## YOUR TASK
Return all lines from the listing below that include the word "Neurolysin".

## ENTRIES SHOWN
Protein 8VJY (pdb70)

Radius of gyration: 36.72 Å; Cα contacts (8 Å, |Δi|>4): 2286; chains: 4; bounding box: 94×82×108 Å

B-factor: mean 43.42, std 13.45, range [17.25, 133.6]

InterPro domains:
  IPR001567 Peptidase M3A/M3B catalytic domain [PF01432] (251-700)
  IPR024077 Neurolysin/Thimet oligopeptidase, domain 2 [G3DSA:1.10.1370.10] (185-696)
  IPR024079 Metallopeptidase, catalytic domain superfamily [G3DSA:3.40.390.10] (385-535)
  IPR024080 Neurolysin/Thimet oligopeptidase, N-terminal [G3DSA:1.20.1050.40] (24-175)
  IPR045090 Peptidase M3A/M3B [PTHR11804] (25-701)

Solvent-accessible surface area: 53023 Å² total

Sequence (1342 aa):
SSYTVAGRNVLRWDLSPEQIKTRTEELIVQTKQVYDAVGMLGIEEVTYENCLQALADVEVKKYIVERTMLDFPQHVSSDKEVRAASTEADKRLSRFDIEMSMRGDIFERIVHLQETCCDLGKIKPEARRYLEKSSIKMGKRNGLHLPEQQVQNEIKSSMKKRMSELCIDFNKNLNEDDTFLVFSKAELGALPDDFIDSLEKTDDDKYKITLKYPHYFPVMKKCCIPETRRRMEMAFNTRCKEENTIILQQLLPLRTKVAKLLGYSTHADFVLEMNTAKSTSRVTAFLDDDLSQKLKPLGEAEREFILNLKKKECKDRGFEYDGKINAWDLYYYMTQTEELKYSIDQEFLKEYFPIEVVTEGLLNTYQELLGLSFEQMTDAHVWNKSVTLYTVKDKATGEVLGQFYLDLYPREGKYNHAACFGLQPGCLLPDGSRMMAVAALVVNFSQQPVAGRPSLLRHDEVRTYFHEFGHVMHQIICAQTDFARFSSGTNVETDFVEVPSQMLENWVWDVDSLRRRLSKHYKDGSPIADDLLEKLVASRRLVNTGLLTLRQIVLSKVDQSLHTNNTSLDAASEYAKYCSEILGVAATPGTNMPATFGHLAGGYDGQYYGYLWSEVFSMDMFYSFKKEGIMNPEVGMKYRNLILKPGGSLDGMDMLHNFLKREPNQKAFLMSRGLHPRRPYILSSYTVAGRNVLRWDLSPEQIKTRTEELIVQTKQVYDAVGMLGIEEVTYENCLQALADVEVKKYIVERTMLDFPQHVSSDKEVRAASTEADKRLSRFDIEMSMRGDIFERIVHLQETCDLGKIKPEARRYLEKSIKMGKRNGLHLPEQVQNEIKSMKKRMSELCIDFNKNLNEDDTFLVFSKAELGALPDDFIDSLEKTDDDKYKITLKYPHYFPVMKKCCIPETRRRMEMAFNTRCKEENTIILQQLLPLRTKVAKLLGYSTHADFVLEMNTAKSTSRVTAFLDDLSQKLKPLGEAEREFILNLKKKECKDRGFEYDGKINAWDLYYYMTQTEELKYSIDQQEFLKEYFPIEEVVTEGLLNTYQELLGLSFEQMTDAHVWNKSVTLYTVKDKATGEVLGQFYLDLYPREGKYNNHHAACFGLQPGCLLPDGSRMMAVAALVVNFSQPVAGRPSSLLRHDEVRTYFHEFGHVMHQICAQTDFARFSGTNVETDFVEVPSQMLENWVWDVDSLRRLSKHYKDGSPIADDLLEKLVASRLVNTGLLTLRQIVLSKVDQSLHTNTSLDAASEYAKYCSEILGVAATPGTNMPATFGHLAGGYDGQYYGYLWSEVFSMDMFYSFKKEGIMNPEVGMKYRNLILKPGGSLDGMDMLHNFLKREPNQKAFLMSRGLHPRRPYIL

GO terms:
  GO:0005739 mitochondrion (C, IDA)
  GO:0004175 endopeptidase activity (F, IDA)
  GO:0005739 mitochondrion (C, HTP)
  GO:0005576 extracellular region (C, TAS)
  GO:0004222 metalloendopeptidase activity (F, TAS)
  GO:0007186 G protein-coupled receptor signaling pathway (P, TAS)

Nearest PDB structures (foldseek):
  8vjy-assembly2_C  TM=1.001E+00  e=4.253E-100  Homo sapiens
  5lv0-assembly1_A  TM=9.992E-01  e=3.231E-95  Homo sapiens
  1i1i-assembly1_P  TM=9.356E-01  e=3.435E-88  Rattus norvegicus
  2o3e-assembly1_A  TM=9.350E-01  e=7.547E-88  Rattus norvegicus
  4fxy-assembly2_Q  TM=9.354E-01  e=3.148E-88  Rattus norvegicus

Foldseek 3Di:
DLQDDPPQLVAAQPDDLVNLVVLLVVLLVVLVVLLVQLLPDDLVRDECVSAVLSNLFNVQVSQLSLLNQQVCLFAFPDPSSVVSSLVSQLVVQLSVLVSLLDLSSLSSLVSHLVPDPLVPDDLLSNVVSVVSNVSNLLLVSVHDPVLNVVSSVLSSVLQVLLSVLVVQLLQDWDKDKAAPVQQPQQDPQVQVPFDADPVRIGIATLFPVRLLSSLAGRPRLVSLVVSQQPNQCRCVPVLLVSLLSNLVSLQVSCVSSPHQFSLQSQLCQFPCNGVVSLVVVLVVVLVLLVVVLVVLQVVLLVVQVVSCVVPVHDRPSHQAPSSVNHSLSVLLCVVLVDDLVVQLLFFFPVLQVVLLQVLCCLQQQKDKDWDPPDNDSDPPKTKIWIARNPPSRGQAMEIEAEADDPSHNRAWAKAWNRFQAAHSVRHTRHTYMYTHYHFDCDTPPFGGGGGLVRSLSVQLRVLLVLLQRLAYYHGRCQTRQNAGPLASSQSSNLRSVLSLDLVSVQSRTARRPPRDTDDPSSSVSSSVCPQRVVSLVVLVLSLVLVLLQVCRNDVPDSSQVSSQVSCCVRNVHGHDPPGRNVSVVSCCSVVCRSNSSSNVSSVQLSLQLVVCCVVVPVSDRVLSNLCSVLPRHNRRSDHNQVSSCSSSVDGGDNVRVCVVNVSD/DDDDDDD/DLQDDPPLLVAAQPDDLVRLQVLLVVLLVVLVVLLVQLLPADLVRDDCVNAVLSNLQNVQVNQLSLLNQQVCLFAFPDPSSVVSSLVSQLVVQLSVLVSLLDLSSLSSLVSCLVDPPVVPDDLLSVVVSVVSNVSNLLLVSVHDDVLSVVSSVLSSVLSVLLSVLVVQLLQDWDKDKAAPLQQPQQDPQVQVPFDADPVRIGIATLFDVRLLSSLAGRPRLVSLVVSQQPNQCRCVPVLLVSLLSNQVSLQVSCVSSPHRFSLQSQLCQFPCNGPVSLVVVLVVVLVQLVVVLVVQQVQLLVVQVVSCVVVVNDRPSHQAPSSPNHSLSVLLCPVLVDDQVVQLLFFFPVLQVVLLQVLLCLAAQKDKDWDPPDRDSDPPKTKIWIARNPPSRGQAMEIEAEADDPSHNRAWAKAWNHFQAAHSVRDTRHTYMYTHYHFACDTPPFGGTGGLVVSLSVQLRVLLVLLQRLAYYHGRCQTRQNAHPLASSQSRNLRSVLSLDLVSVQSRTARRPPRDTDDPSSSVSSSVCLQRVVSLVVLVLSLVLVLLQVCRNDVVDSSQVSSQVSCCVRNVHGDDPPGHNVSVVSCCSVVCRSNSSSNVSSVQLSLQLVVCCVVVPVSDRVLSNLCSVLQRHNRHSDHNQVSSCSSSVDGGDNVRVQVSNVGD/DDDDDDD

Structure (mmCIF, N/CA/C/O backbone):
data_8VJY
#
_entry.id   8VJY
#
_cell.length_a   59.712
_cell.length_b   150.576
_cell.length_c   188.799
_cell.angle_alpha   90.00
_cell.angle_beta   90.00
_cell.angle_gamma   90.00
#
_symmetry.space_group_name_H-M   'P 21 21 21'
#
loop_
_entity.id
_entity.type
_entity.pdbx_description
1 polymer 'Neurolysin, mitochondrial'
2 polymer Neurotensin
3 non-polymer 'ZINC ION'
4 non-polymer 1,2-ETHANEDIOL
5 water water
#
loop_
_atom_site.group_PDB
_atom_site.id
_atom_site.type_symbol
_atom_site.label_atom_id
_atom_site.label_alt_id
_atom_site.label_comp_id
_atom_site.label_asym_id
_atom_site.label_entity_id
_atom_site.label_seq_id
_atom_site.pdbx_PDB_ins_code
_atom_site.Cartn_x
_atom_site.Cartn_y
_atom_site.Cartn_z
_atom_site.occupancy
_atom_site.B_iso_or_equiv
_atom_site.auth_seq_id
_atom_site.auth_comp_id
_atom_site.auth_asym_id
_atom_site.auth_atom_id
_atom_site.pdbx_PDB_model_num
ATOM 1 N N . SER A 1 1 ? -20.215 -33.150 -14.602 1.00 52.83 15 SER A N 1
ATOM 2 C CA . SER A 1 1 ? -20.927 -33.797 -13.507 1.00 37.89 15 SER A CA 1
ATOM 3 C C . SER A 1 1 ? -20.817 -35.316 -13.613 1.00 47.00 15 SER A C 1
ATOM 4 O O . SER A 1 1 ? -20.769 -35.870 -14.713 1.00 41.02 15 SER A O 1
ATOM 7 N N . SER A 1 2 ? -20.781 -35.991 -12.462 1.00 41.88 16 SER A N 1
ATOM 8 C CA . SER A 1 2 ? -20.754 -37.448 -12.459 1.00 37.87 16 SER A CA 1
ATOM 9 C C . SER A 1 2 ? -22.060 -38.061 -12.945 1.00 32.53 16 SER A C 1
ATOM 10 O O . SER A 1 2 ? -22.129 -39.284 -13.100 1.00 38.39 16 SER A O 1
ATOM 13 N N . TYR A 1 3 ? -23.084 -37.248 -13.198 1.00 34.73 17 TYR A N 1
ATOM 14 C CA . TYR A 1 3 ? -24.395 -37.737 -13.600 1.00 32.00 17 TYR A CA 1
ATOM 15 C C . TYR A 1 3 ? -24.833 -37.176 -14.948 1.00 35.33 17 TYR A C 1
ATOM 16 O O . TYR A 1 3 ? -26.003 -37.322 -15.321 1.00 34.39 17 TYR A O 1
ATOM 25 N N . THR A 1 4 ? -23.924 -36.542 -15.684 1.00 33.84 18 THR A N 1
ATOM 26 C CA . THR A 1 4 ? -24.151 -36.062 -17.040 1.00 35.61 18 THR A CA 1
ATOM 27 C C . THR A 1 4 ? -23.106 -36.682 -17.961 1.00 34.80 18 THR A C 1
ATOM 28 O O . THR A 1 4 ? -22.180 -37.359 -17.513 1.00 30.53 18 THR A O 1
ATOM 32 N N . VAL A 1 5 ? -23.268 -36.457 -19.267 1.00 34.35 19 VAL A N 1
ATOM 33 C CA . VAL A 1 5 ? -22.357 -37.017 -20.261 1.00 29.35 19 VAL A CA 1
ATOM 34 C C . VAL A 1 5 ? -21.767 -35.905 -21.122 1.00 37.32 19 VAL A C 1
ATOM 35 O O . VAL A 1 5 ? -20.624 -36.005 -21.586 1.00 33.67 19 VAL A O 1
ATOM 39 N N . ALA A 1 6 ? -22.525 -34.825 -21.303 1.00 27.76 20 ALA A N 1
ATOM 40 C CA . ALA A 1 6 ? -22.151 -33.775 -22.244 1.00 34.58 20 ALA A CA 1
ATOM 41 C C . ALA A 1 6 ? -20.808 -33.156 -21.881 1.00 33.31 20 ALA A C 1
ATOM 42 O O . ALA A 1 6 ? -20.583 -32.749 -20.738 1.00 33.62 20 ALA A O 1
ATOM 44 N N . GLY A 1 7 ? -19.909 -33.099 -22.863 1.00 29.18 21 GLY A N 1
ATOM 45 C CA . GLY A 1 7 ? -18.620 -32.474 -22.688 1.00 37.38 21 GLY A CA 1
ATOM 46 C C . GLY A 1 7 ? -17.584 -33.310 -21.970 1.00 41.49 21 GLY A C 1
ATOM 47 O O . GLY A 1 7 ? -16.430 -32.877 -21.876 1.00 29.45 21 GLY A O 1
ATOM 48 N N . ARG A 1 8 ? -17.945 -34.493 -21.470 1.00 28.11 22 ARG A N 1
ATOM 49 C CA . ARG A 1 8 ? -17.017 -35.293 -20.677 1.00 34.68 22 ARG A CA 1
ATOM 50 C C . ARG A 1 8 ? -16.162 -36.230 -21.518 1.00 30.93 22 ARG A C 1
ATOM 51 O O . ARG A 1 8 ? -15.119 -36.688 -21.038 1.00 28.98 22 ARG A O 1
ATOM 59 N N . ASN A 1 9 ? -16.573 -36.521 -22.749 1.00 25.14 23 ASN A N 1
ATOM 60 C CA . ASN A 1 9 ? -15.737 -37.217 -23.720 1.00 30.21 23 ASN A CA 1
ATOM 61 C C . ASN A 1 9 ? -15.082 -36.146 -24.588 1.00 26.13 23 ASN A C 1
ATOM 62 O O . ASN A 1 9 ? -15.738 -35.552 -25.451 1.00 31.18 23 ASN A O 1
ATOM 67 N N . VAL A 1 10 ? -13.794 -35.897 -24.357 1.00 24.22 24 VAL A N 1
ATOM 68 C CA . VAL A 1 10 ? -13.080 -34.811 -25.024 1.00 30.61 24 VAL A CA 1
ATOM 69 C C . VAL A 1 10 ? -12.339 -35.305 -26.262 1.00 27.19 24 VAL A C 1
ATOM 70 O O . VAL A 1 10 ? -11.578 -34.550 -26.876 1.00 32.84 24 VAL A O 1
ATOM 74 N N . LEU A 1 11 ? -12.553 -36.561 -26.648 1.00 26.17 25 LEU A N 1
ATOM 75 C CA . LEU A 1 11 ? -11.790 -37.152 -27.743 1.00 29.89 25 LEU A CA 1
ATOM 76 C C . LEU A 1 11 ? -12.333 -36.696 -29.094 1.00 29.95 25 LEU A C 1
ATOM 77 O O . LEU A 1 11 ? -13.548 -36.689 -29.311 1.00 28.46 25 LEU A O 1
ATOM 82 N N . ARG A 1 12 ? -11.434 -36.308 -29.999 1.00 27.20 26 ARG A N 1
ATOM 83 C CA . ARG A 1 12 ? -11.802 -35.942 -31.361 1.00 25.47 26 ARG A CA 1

## RESPONSE AREA
  IPR024077 Neurolysin/Thimet oligopeptidase, domain 2 [G3DSA:1.10.1370.10] (185-696)
  IPR024080 Neurolysin/Thimet oligopeptidase, N-terminal [G3DSA:1.20.1050.40] (24-175)
1 polymer 'Neurolysin, mitochondrial'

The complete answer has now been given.